Fabergé, contemporary master jeweller, has long been renowned for creativity in vivid colour. The House of Fabergé historically perfected the art of colour through expert coloured gemstone combinations and pavé-setting techniques, but also through the innovative use of enamelling of unprecedented calibre.

When Peter Carl Fabergé took over the family business in 1882, he soon focused on the design aspect of jewellery using a variety of gemstones, which earned him recognition as an artist-jeweller. Often more concerned with ingenuity than value, he famously said: ‘Expensive things interest me little if their value is merely in so many diamonds or pearls’.

Peter Carl Fabergé had a dual understanding of product and organisational design that served the aesthetic and aspirational desires of his clients. Fabergé’s key characteristics included a distinctive sense of proportion, signature colours in rich shades, setting each gemstone to its best advantage and taking the art of enamelling to new heights. Fabergé involved the finest craftsmen of his time in the manifold workshops creating his masterpieces – gem setters, enamellers, embossers, engravers, finishers, and others.

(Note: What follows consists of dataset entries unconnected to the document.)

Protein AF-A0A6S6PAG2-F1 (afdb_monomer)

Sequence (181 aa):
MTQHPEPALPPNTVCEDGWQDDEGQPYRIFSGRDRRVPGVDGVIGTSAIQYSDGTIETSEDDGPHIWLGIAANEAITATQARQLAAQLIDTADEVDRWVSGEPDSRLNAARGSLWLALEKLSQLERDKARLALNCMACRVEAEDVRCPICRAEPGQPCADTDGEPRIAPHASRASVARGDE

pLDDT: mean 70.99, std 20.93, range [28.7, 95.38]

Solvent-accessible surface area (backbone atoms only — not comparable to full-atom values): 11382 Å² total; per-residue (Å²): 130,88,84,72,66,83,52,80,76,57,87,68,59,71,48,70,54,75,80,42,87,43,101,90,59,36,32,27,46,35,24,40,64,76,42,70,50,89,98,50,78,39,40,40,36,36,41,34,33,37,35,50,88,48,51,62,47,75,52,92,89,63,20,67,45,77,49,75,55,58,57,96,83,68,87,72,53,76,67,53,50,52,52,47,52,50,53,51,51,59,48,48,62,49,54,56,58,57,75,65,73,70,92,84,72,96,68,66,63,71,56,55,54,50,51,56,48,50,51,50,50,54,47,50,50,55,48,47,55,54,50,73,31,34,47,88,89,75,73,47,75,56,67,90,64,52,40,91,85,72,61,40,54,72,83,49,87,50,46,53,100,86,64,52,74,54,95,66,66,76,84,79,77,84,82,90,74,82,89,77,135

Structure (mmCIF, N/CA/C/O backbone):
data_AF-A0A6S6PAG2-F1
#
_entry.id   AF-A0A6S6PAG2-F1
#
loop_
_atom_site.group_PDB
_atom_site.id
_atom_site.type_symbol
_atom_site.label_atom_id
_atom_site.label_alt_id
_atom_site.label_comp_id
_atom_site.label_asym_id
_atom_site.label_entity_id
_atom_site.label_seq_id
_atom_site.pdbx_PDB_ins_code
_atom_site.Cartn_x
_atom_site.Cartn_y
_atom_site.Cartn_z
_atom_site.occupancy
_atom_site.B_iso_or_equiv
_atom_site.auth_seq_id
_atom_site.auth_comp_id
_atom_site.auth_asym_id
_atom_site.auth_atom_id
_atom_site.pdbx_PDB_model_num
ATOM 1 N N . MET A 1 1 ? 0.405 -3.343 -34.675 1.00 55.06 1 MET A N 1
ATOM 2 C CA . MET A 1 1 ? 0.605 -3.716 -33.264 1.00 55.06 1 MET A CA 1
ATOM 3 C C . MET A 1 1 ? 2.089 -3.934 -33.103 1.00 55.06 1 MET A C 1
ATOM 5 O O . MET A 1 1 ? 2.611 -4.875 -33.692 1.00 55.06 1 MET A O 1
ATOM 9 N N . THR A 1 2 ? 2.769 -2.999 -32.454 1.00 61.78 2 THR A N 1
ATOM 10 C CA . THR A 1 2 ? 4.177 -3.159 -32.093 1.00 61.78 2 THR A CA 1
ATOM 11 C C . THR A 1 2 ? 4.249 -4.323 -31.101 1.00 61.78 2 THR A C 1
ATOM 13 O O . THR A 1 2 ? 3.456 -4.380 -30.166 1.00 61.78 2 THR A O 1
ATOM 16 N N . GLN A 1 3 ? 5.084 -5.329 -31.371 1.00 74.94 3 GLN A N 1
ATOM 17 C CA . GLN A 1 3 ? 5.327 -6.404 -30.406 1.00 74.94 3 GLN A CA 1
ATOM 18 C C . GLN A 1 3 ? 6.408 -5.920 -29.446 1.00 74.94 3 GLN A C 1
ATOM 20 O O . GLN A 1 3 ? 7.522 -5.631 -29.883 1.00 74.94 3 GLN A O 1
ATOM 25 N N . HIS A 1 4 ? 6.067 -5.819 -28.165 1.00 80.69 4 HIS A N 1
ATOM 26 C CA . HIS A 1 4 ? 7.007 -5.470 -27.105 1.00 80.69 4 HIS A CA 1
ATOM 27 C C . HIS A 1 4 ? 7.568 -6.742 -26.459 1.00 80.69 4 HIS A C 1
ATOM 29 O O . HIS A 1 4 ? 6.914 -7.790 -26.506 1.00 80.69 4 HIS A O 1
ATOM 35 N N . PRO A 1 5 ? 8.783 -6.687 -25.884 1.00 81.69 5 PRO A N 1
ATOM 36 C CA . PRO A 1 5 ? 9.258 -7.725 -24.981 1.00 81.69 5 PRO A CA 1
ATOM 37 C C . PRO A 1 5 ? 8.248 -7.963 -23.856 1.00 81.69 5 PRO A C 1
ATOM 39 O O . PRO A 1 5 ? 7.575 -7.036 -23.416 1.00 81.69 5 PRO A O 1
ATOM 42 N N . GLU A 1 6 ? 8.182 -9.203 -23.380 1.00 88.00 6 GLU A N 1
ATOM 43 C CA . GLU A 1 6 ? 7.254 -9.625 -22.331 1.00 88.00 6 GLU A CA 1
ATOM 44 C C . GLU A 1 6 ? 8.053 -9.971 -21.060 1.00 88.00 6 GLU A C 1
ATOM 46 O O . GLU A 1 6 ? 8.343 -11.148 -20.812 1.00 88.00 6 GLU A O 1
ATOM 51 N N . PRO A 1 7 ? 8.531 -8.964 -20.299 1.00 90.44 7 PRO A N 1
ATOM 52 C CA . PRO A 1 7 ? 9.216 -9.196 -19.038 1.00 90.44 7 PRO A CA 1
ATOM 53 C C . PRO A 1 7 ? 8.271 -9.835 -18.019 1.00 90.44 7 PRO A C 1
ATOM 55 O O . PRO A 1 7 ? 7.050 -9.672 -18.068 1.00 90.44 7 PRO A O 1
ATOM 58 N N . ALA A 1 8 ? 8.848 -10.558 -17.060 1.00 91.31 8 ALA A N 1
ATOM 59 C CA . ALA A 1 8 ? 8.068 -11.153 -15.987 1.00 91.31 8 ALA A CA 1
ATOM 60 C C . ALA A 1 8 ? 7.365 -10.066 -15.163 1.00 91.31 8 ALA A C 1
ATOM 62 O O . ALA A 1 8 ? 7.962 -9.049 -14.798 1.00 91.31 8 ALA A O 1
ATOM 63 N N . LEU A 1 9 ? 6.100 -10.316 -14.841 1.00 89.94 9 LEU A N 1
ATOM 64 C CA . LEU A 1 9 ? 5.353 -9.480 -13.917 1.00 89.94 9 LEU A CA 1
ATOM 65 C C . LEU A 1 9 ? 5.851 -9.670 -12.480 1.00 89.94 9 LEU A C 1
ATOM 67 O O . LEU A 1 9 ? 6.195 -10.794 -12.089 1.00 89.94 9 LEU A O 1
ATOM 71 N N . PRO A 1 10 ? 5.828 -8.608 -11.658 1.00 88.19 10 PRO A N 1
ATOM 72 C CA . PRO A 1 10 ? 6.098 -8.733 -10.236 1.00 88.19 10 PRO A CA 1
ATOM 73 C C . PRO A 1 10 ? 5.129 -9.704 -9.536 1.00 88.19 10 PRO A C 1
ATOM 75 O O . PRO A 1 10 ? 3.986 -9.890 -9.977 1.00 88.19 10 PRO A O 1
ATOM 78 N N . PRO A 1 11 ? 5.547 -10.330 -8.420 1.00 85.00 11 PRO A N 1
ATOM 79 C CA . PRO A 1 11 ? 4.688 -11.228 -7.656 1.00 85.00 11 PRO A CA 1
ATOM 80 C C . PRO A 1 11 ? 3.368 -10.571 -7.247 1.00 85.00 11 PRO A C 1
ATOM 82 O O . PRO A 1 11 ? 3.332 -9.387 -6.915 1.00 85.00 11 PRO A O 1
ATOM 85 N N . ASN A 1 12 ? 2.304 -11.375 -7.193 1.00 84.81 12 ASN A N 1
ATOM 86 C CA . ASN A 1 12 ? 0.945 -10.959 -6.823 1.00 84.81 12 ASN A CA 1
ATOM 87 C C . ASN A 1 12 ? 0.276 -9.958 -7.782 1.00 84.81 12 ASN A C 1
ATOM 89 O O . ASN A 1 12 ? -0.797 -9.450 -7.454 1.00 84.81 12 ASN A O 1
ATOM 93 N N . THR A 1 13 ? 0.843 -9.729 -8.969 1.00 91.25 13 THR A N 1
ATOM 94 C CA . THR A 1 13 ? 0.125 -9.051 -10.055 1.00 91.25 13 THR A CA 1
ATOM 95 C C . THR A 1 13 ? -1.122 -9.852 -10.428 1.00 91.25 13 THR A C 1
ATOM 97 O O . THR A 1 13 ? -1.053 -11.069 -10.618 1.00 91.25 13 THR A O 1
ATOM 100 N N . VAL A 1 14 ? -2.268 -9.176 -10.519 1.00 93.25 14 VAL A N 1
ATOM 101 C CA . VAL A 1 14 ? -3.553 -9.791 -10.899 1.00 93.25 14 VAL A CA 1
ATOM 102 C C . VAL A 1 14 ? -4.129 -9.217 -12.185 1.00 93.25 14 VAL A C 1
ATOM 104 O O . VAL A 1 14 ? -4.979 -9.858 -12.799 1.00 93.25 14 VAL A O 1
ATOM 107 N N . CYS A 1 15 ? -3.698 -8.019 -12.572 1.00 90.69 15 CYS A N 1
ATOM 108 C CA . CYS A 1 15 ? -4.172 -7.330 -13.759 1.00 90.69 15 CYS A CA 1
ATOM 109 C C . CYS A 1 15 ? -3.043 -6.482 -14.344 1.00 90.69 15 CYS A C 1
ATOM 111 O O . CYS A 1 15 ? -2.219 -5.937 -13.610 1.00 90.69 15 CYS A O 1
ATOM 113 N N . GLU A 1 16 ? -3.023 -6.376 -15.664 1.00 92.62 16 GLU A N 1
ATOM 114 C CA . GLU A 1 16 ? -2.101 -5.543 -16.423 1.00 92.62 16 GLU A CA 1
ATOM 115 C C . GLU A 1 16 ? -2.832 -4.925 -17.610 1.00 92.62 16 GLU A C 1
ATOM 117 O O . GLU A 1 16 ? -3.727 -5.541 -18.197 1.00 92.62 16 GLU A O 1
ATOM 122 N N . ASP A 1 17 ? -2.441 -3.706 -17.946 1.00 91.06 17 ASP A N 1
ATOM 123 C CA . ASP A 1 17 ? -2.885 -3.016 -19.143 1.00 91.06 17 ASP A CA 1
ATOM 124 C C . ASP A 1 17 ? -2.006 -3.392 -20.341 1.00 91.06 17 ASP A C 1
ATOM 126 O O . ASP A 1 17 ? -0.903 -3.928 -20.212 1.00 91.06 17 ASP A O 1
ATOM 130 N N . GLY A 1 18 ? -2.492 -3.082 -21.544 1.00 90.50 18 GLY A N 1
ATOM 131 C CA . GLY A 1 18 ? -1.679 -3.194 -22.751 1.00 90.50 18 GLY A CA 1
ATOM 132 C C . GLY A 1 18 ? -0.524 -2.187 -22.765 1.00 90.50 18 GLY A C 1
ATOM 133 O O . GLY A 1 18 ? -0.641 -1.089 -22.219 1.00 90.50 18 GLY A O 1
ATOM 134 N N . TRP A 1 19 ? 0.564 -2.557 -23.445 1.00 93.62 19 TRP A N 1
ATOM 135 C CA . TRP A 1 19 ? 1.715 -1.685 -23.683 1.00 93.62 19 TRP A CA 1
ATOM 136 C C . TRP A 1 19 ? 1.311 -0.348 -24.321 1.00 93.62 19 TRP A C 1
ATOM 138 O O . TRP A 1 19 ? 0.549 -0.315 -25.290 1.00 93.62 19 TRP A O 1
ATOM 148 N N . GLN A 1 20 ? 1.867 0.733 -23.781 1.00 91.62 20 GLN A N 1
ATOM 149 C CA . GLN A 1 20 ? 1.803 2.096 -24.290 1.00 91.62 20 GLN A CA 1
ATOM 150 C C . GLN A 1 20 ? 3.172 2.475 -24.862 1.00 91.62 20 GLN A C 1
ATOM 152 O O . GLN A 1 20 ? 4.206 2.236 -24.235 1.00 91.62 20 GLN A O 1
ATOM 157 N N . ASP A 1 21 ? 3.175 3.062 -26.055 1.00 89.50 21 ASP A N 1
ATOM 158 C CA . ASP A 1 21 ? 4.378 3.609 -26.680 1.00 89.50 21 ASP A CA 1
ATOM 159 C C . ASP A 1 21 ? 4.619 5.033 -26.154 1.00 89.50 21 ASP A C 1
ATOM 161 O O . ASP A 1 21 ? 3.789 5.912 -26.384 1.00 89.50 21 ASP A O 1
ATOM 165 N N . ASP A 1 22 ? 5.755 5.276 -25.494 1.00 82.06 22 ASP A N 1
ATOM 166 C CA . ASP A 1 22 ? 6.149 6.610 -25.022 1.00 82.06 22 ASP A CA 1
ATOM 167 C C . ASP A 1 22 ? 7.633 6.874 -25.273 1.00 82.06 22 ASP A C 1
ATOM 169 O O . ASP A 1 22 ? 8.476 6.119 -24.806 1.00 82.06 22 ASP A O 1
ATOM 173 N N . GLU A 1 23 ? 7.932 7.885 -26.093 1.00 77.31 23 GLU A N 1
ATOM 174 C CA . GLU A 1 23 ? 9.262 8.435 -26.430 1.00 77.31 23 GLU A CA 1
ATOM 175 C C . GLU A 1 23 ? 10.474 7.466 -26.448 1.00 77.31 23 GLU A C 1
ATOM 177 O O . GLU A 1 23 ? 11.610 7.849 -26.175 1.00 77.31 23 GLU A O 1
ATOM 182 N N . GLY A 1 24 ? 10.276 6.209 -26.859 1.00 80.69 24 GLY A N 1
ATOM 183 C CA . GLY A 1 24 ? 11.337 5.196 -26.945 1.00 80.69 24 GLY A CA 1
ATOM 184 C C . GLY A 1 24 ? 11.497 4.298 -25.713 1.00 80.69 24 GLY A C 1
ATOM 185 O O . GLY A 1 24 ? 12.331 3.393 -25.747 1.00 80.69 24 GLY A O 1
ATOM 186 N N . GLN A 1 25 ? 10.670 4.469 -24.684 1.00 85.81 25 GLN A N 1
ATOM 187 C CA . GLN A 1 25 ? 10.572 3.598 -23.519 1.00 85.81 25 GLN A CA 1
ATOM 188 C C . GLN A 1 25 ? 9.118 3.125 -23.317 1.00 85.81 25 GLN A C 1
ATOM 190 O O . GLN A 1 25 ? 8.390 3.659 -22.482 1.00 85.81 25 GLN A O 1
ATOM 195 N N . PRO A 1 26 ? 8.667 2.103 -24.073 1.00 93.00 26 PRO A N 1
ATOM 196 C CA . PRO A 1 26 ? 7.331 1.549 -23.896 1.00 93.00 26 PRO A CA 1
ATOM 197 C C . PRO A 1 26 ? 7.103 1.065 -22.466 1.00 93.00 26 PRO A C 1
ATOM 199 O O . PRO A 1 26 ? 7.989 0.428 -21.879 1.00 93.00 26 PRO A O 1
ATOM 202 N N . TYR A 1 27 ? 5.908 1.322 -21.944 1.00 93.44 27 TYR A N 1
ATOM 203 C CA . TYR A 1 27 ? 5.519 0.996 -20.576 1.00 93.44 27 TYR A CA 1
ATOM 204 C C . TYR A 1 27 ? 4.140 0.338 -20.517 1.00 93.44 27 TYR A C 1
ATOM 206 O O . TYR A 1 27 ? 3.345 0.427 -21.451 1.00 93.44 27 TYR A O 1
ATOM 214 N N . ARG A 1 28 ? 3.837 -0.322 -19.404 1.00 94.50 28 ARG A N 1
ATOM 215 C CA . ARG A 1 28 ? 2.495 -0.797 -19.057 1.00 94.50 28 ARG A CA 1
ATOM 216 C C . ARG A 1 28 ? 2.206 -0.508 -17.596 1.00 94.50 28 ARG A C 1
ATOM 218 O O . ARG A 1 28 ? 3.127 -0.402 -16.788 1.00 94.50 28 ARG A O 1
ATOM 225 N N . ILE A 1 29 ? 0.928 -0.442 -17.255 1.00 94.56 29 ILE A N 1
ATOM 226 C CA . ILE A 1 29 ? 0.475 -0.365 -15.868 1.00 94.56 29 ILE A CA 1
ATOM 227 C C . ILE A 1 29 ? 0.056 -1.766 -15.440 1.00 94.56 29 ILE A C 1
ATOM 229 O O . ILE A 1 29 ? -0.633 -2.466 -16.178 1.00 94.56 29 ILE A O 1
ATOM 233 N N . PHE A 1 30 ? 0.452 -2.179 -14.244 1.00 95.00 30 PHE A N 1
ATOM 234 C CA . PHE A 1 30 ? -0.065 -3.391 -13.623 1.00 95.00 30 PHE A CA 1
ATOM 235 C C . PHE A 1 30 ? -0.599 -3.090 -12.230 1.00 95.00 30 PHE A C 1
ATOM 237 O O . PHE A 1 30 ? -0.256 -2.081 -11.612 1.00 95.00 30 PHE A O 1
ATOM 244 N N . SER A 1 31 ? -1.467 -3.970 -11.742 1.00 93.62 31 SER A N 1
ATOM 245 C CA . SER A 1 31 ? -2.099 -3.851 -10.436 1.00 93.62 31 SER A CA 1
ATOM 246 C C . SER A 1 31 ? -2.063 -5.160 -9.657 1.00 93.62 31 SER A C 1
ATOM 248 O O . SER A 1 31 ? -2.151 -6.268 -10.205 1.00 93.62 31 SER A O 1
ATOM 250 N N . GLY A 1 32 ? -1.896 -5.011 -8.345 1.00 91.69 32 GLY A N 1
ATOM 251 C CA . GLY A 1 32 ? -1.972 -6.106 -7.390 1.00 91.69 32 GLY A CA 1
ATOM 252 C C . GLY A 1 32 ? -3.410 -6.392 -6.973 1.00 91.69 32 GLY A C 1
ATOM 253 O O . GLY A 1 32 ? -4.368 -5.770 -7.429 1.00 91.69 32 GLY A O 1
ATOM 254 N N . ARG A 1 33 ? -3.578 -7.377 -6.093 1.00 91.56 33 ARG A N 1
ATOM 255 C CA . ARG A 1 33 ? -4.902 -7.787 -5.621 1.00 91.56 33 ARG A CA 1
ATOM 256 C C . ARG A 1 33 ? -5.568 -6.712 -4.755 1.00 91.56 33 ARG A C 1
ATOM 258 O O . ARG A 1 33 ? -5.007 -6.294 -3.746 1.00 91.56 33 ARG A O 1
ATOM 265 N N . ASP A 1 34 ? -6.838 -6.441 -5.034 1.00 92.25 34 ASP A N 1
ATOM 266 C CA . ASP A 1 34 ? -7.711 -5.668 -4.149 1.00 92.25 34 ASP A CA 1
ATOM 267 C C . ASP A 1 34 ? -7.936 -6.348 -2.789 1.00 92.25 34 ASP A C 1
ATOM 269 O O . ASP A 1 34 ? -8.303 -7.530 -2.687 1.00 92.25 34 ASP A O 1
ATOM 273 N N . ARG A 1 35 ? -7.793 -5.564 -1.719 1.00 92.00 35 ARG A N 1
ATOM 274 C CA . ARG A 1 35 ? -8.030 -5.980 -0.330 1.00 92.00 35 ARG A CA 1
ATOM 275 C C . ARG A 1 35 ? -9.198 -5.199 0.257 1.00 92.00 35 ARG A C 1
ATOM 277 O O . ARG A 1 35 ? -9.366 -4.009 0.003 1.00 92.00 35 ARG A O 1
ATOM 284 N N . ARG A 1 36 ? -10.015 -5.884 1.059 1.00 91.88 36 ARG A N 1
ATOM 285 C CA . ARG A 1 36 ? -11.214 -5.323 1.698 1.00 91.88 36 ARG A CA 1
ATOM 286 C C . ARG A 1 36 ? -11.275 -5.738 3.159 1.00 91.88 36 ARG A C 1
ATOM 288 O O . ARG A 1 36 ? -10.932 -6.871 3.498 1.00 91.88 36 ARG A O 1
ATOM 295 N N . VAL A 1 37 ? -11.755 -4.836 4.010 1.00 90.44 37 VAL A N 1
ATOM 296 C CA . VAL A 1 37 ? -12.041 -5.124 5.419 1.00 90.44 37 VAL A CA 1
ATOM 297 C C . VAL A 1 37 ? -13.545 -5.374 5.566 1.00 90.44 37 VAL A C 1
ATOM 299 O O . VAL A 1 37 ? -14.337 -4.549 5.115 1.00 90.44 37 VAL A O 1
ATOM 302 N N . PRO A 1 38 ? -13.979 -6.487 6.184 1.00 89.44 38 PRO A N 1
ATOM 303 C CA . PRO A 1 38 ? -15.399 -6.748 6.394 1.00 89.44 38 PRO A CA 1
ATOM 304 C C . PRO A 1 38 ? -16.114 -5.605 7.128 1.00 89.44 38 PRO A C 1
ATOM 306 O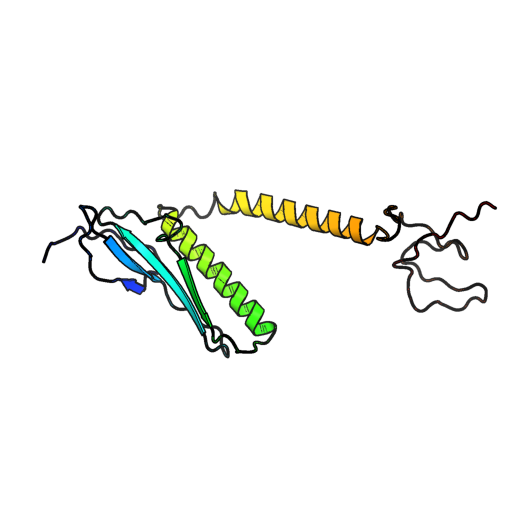 O . PRO A 1 38 ? -15.689 -5.158 8.195 1.00 89.44 38 PRO A O 1
ATOM 309 N N . GLY A 1 39 ? -17.230 -5.153 6.555 1.00 86.56 39 GLY A N 1
ATOM 310 C CA . GLY A 1 39 ? -18.034 -4.063 7.110 1.00 86.56 39 GLY A CA 1
ATOM 311 C C . GLY A 1 39 ? -17.422 -2.668 6.958 1.00 86.56 39 GLY A C 1
ATOM 312 O O . GLY A 1 39 ? -17.904 -1.760 7.625 1.00 86.56 39 GLY A O 1
ATOM 313 N N . VAL A 1 40 ? -16.373 -2.518 6.144 1.00 87.56 40 VAL A N 1
ATOM 314 C CA . VAL A 1 40 ? -15.888 -1.226 5.645 1.00 87.56 40 VAL A CA 1
ATOM 315 C C . VAL A 1 40 ? -16.194 -1.174 4.154 1.00 87.56 40 VAL A C 1
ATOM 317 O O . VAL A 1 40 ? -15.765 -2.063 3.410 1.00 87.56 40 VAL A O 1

The House of Fabergé used a kaleidoscope of coloured gemstones in its designs. Emerald, ruby and sapphire were particularly popular, with amethyst, aquamarine, demantoid garnet, topaz, pyropes and cat’s eyes also widely used. Peter Carl Fabergé was particularly concerned with how to cut the gemstones artistically and how to obtain beautiful colour nuances when designing jewellery.

Today, Fabergé preserves this legacy with contemporary jewelled creations using exceptional, ethically-sourced coloured gemstones and innovative designs. Modern Fabergé creations harness revered craftsmanship, artistry and precious materials to capture the essence of its heritage.